• PROBLEM REQUIREMENTS
Of all the entries below, only the lines from the one with "ATOM 69 N N" up to and including the one with "ATOM 73 O O" are to be duplicated exactly.
--- THE INPUT ---
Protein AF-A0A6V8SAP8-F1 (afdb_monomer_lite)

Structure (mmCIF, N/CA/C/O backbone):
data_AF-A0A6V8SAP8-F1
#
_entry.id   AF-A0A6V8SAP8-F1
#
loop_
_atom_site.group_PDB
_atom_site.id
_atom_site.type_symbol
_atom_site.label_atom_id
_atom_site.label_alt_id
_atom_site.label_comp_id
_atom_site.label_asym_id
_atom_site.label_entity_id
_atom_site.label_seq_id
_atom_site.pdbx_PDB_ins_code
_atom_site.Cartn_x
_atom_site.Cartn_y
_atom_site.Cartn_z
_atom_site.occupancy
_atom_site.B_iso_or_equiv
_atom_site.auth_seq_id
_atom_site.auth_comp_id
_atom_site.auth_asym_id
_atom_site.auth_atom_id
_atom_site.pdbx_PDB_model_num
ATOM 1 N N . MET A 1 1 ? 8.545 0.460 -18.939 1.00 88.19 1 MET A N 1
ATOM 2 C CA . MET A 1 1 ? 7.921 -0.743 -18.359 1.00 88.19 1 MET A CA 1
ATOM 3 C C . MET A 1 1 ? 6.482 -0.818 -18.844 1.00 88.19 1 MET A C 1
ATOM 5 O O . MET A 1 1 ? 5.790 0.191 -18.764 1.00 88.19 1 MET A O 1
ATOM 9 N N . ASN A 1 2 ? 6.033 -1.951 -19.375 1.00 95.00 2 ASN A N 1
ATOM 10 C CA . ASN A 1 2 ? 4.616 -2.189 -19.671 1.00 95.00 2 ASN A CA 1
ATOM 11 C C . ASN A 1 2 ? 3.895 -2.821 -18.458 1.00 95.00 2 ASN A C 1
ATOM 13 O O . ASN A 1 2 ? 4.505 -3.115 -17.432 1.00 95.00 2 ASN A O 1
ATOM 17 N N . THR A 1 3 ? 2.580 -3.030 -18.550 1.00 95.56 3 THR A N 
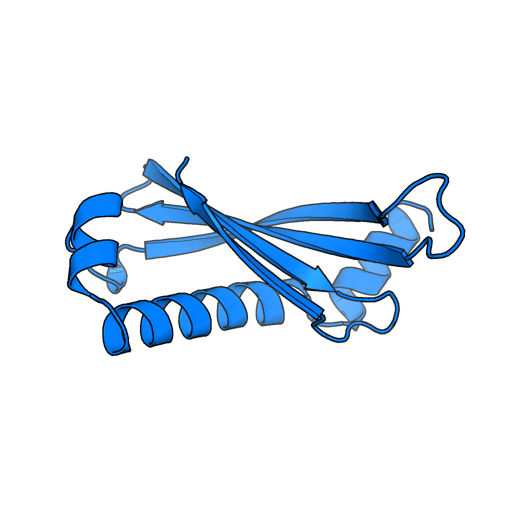1
ATOM 18 C CA . THR A 1 3 ? 1.781 -3.530 -17.417 1.00 95.56 3 THR A CA 1
ATOM 19 C C . THR A 1 3 ? 2.074 -4.984 -17.040 1.00 95.56 3 THR A C 1
ATOM 21 O O . THR A 1 3 ? 1.882 -5.340 -15.878 1.00 95.56 3 THR A O 1
ATOM 24 N N . LEU A 1 4 ? 2.543 -5.822 -17.971 1.00 97.69 4 LEU A N 1
ATOM 25 C CA . LEU A 1 4 ? 2.964 -7.193 -17.667 1.00 97.69 4 LEU A CA 1
ATOM 26 C C . LEU A 1 4 ? 4.261 -7.175 -16.851 1.00 97.69 4 LEU A C 1
ATOM 28 O O . LEU A 1 4 ? 4.308 -7.757 -15.771 1.00 97.69 4 LEU A O 1
ATOM 32 N N . GLU A 1 5 ? 5.256 -6.416 -17.313 1.00 97.44 5 GLU A N 1
ATOM 33 C CA . GLU A 1 5 ? 6.529 -6.226 -16.608 1.00 97.44 5 GLU A CA 1
ATOM 34 C C . GLU A 1 5 ? 6.317 -5.641 -15.202 1.00 97.44 5 GLU A C 1
ATOM 36 O O . GLU A 1 5 ? 6.967 -6.066 -14.249 1.00 97.44 5 GLU A O 1
ATOM 41 N N . LEU A 1 6 ? 5.368 -4.708 -15.040 1.00 97.56 6 LEU A N 1
ATOM 42 C CA . LEU A 1 6 ? 5.025 -4.148 -13.729 1.00 97.56 6 LEU A CA 1
ATOM 43 C C . LEU A 1 6 ? 4.427 -5.202 -12.789 1.00 97.56 6 LEU A C 1
ATOM 45 O O . LEU A 1 6 ? 4.787 -5.243 -11.615 1.00 97.56 6 LEU A O 1
ATOM 49 N N . ARG A 1 7 ? 3.542 -6.078 -13.281 1.00 97.81 7 ARG A N 1
ATOM 50 C CA . ARG A 1 7 ? 2.968 -7.167 -12.468 1.00 97.81 7 ARG A CA 1
ATOM 51 C C . ARG A 1 7 ? 4.041 -8.152 -12.015 1.00 97.81 7 ARG A C 1
ATOM 53 O O . ARG A 1 7 ? 4.070 -8.522 -10.845 1.00 97.81 7 ARG A O 1
ATOM 60 N N . GLU A 1 8 ? 4.934 -8.547 -12.916 1.00 98.19 8 GLU A N 1
ATOM 61 C CA . GLU A 1 8 ? 6.058 -9.429 -12.587 1.00 98.19 8 GLU A CA 1
ATOM 62 C C . GLU A 1 8 ? 6.991 -8.782 -11.563 1.00 98.19 8 GLU A C 1
ATOM 64 O O . GLU A 1 8 ? 7.396 -9.424 -10.593 1.00 98.19 8 GLU A O 1
ATOM 69 N N . TRP A 1 9 ? 7.283 -7.492 -11.733 1.00 97.75 9 TRP A N 1
ATOM 70 C CA . TRP A 1 9 ? 8.082 -6.724 -10.788 1.00 97.75 9 TRP A CA 1
ATOM 71 C C . TRP A 1 9 ? 7.424 -6.652 -9.402 1.00 97.75 9 TRP A C 1
ATOM 73 O O . TRP A 1 9 ? 8.113 -6.837 -8.399 1.00 97.75 9 TRP A O 1
ATOM 83 N N . VAL A 1 10 ? 6.104 -6.446 -9.337 1.00 98.06 10 VAL A N 1
ATOM 84 C CA . VAL A 1 10 ? 5.321 -6.413 -8.088 1.00 98.06 10 VAL A CA 1
ATOM 85 C C . VAL A 1 10 ? 5.442 -7.725 -7.318 1.00 98.06 10 VAL A C 1
ATOM 87 O O . VAL A 1 10 ? 5.717 -7.705 -6.117 1.00 98.06 10 VAL A O 1
ATOM 90 N N . VAL A 1 11 ? 5.289 -8.857 -8.011 1.00 98.25 11 VAL A N 1
ATOM 91 C CA . VAL A 1 11 ? 5.414 -10.191 -7.404 1.00 98.25 11 VAL A CA 1
ATOM 92 C C . VAL A 1 11 ? 6.853 -10.448 -6.967 1.00 98.25 11 VAL A C 1
ATOM 94 O O . VAL A 1 11 ? 7.092 -10.822 -5.825 1.00 98.25 11 VAL A O 1
ATOM 97 N N . LYS A 1 12 ? 7.828 -10.193 -7.846 1.00 98.25 12 LYS A N 1
ATOM 98 C CA . LYS A 1 12 ? 9.251 -10.433 -7.573 1.00 98.25 12 LYS A CA 1
ATOM 99 C C . LYS A 1 12 ? 9.766 -9.664 -6.354 1.00 98.25 12 LYS A C 1
ATOM 101 O O . LYS A 1 12 ? 10.675 -10.138 -5.679 1.00 98.25 12 LYS A O 1
ATOM 106 N N . ASN A 1 13 ? 9.232 -8.470 -6.104 1.00 97.94 13 ASN A N 1
ATOM 107 C CA . ASN A 1 13 ? 9.689 -7.590 -5.031 1.00 97.94 13 ASN A CA 1
ATOM 108 C C . ASN A 1 13 ? 8.825 -7.650 -3.762 1.00 97.94 13 ASN A C 1
ATOM 110 O O . ASN A 1 13 ? 9.051 -6.830 -2.866 1.00 97.94 13 ASN A O 1
ATOM 114 N N . ASP A 1 14 ? 7.872 -8.586 -3.675 1.00 97.94 14 ASP A N 1
ATOM 115 C CA . ASP A 1 14 ? 6.950 -8.751 -2.542 1.00 97.94 14 ASP A CA 1
ATOM 116 C C . ASP A 1 14 ? 6.216 -7.451 -2.166 1.00 97.94 14 ASP A C 1
ATOM 118 O O . ASP A 1 14 ? 6.072 -7.113 -0.987 1.00 97.94 14 ASP A O 1
ATOM 122 N N . ILE A 1 15 ? 5.779 -6.679 -3.167 1.00 97.88 15 ILE A N 1
ATOM 123 C CA . ILE A 1 15 ? 5.274 -5.316 -2.949 1.00 97.88 15 ILE A CA 1
ATOM 124 C C . ILE A 1 15 ? 4.047 -5.300 -2.044 1.00 97.88 15 ILE A C 1
ATOM 126 O O . ILE A 1 15 ? 4.026 -4.531 -1.093 1.00 97.88 15 ILE A O 1
ATOM 130 N N . GLU A 1 16 ? 3.078 -6.191 -2.255 1.00 98.19 16 GLU A N 1
ATOM 131 C CA . GLU A 1 16 ? 1.887 -6.283 -1.400 1.00 98.19 16 GLU A CA 1
ATOM 132 C C . GLU A 1 16 ? 2.252 -6.477 0.079 1.00 98.19 16 GLU A C 1
ATOM 134 O O . GLU A 1 16 ? 1.810 -5.725 0.950 1.00 98.19 16 GLU A O 1
ATOM 139 N N . LYS A 1 17 ? 3.142 -7.434 0.360 1.00 98.31 17 LYS A N 1
ATOM 140 C CA . LYS A 1 17 ? 3.619 -7.719 1.715 1.00 98.31 17 LYS A CA 1
ATOM 141 C C . LYS A 1 17 ? 4.359 -6.524 2.317 1.00 98.31 17 LYS A C 1
ATOM 143 O O . LYS A 1 17 ? 4.165 -6.221 3.495 1.00 98.31 17 LYS A O 1
ATOM 148 N N . LYS A 1 18 ? 5.210 -5.852 1.534 1.00 98.38 18 LYS A N 1
ATOM 149 C CA . LYS A 1 18 ? 5.937 -4.652 1.975 1.00 98.38 18 LYS A CA 1
ATOM 150 C C . LYS A 1 18 ? 4.984 -3.495 2.265 1.00 98.38 18 LYS A C 1
ATOM 152 O O . LYS A 1 18 ? 5.149 -2.856 3.294 1.00 98.38 18 LYS A O 1
ATOM 157 N N . THR A 1 19 ? 3.974 -3.271 1.427 1.00 98.56 19 THR A N 1
ATOM 158 C CA . THR A 1 19 ? 2.975 -2.209 1.606 1.00 98.56 19 THR A CA 1
ATOM 159 C C . THR A 1 19 ? 2.127 -2.430 2.849 1.00 98.56 19 THR A C 1
ATOM 161 O O . THR A 1 19 ? 2.010 -1.519 3.662 1.00 98.56 19 THR A O 1
ATOM 164 N N . ILE A 1 20 ? 1.605 -3.641 3.060 1.00 98.44 20 ILE A N 1
ATOM 165 C CA . ILE A 1 20 ? 0.815 -3.953 4.261 1.00 98.44 20 ILE A CA 1
ATOM 166 C C . ILE A 1 20 ? 1.671 -3.796 5.525 1.00 98.44 20 ILE A C 1
ATOM 168 O O . ILE A 1 20 ? 1.231 -3.201 6.506 1.00 98.44 20 ILE A O 1
ATOM 172
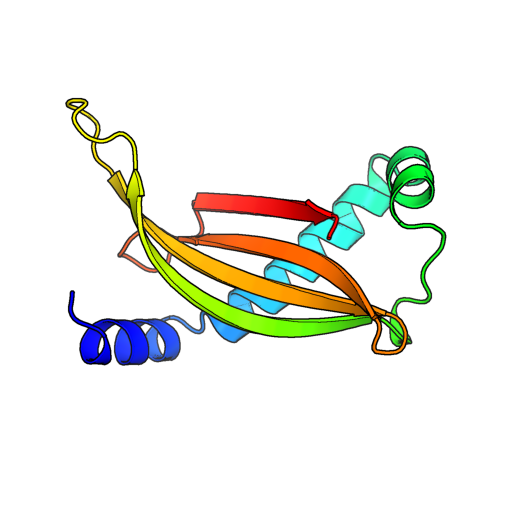 N N . LYS A 1 21 ? 2.915 -4.295 5.509 1.00 98.31 21 LYS A N 1
ATOM 173 C CA . LYS A 1 21 ? 3.843 -4.122 6.635 1.00 98.31 21 LYS A CA 1
ATOM 174 C C . LYS A 1 21 ? 4.183 -2.646 6.877 1.00 98.31 21 LYS A C 1
ATOM 176 O O . LYS A 1 21 ? 4.250 -2.233 8.029 1.00 98.31 21 LYS A O 1
ATOM 181 N N . GLY A 1 22 ? 4.401 -1.882 5.808 1.00 98.12 22 GLY A N 1
ATOM 182 C CA . GLY A 1 22 ? 4.684 -0.449 5.860 1.00 98.12 22 GLY A CA 1
ATOM 183 C C . GLY A 1 22 ? 3.574 0.311 6.575 1.00 98.12 22 GLY A C 1
ATOM 184 O O . GLY A 1 22 ? 3.856 1.003 7.546 1.00 98.12 22 GLY A O 1
ATOM 185 N N . PHE A 1 23 ? 2.315 0.067 6.194 1.00 98.06 23 PHE A N 1
ATOM 186 C CA . PHE A 1 23 ? 1.164 0.678 6.857 1.00 98.06 23 PHE A CA 1
ATOM 187 C C . PHE A 1 23 ? 1.163 0.412 8.364 1.00 98.06 23 PHE A C 1
ATOM 189 O O . PHE A 1 23 ? 0.997 1.339 9.150 1.00 98.06 23 PHE A O 1
ATOM 196 N N . TRP A 1 24 ? 1.375 -0.839 8.785 1.00 98.00 24 TRP A N 1
ATOM 197 C CA . TRP A 1 24 ? 1.370 -1.170 10.210 1.00 98.00 24 TRP A CA 1
ATOM 198 C C . TRP A 1 24 ? 2.512 -0.506 10.977 1.00 98.00 24 TRP A C 1
ATOM 200 O O . TRP A 1 24 ? 2.307 -0.075 12.109 1.00 98.00 24 TRP A O 1
ATOM 210 N N . ASN A 1 25 ? 3.694 -0.393 10.370 1.00 97.44 25 ASN A N 1
ATOM 211 C CA . ASN A 1 25 ? 4.800 0.351 10.964 1.00 97.44 25 ASN A CA 1
ATOM 212 C C . ASN A 1 25 ? 4.447 1.838 11.107 1.00 97.44 25 ASN A C 1
ATOM 214 O O . ASN A 1 25 ? 4.587 2.382 12.196 1.00 97.44 25 ASN A O 1
ATOM 218 N N . TYR A 1 26 ? 3.942 2.465 10.040 1.00 95.75 26 TYR A N 1
ATOM 219 C CA . TYR A 1 26 ? 3.521 3.866 10.044 1.00 95.75 26 TYR A CA 1
ATOM 220 C C . TYR A 1 26 ? 2.454 4.130 11.113 1.00 95.75 26 TYR A C 1
ATOM 222 O O . TYR A 1 26 ? 2.598 5.032 11.932 1.00 95.75 26 TYR A O 1
ATOM 230 N N . TYR A 1 27 ? 1.408 3.301 11.147 1.00 95.62 27 TYR A N 1
ATOM 231 C CA . TYR A 1 27 ? 0.313 3.388 12.112 1.00 95.62 27 TYR A CA 1
ATOM 232 C C . TYR A 1 27 ? 0.814 3.301 13.558 1.00 95.62 27 TYR A C 1
ATOM 234 O O . TYR A 1 27 ? 0.466 4.146 14.380 1.00 95.62 27 TYR A O 1
ATOM 242 N N . ASN A 1 28 ? 1.653 2.308 13.868 1.00 95.62 28 ASN A N 1
ATOM 243 C CA . ASN A 1 28 ? 2.177 2.130 15.222 1.00 95.62 28 ASN A CA 1
ATOM 244 C C . ASN A 1 28 ? 3.102 3.285 15.629 1.00 95.62 28 ASN A C 1
ATOM 246 O O . ASN A 1 28 ? 2.987 3.768 16.751 1.00 95.62 28 ASN A O 1
ATOM 250 N N . ASN A 1 29 ? 3.961 3.753 14.718 1.00 95.00 29 ASN A N 1
ATOM 251 C CA . ASN A 1 29 ? 4.847 4.886 14.979 1.00 95.00 29 ASN A CA 1
ATOM 252 C C . ASN A 1 29 ? 4.045 6.169 15.233 1.00 95.00 29 ASN A C 1
ATOM 254 O O . ASN A 1 29 ? 4.313 6.866 16.202 1.00 95.00 29 ASN A O 1
ATOM 258 N N . PHE A 1 30 ? 3.014 6.457 14.429 1.00 93.62 30 PHE A N 1
ATOM 259 C CA . PHE A 1 30 ? 2.170 7.639 14.639 1.00 93.62 30 PHE A CA 1
ATOM 260 C C . PHE A 1 30 ? 1.441 7.553 15.990 1.00 93.62 30 PHE A C 1
ATOM 262 O O . PHE A 1 30 ? 1.426 8.515 16.750 1.00 93.62 30 PHE A O 1
ATOM 269 N N . LEU A 1 31 ? 0.893 6.391 16.361 1.00 94.12 31 LEU A N 1
ATOM 270 C CA . LEU A 1 31 ? 0.294 6.233 17.690 1.00 94.12 31 LEU A CA 1
ATOM 271 C C . LEU A 1 31 ? 1.301 6.413 18.837 1.00 94.12 31 LEU A C 1
ATOM 273 O O . LEU A 1 31 ? 0.915 6.888 19.903 1.00 94.12 31 LEU A O 1
ATOM 277 N N . GLU A 1 32 ? 2.563 6.033 18.650 1.00 96.12 32 GLU A N 1
ATOM 278 C CA . GLU A 1 32 ? 3.613 6.231 19.652 1.00 96.12 32 GLU A CA 1
ATOM 279 C C . GLU A 1 32 ? 4.041 7.704 19.760 1.00 96.12 32 GLU A C 1
ATOM 281 O O . GLU A 1 32 ? 4.202 8.217 20.867 1.00 96.12 32 GLU A O 1
ATOM 286 N N . GLU A 1 33 ? 4.191 8.389 18.627 1.00 95.94 33 GLU A N 1
ATOM 287 C CA . GLU A 1 33 ? 4.700 9.762 18.553 1.00 95.94 33 GLU A CA 1
ATOM 288 C C . GLU A 1 33 ? 3.626 10.819 18.854 1.00 95.94 33 GLU A C 1
ATOM 290 O O . GLU A 1 33 ? 3.887 11.767 19.595 1.00 95.94 33 GLU A O 1
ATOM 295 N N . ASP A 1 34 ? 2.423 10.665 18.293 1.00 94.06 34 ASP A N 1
---
• TASK RESULT
ATOM 69 N N . TRP A 1 9 ? 7.283 -7.492 -11.733 1.00 97.75 9 TRP A N 1
ATOM 70 C CA . TRP A 1 9 ? 8.082 -6.724 -10.788 1.00 97.75 9 TRP A CA 1
ATOM 71 C C . TRP A 1 9 ? 7.424 -6.652 -9.402 1.00 97.75 9 TRP A C 1
ATOM 73 O O . TRP A 1 9 ? 8.113 -6.837 -8.399 1.00 97.75 9 TRP A O 1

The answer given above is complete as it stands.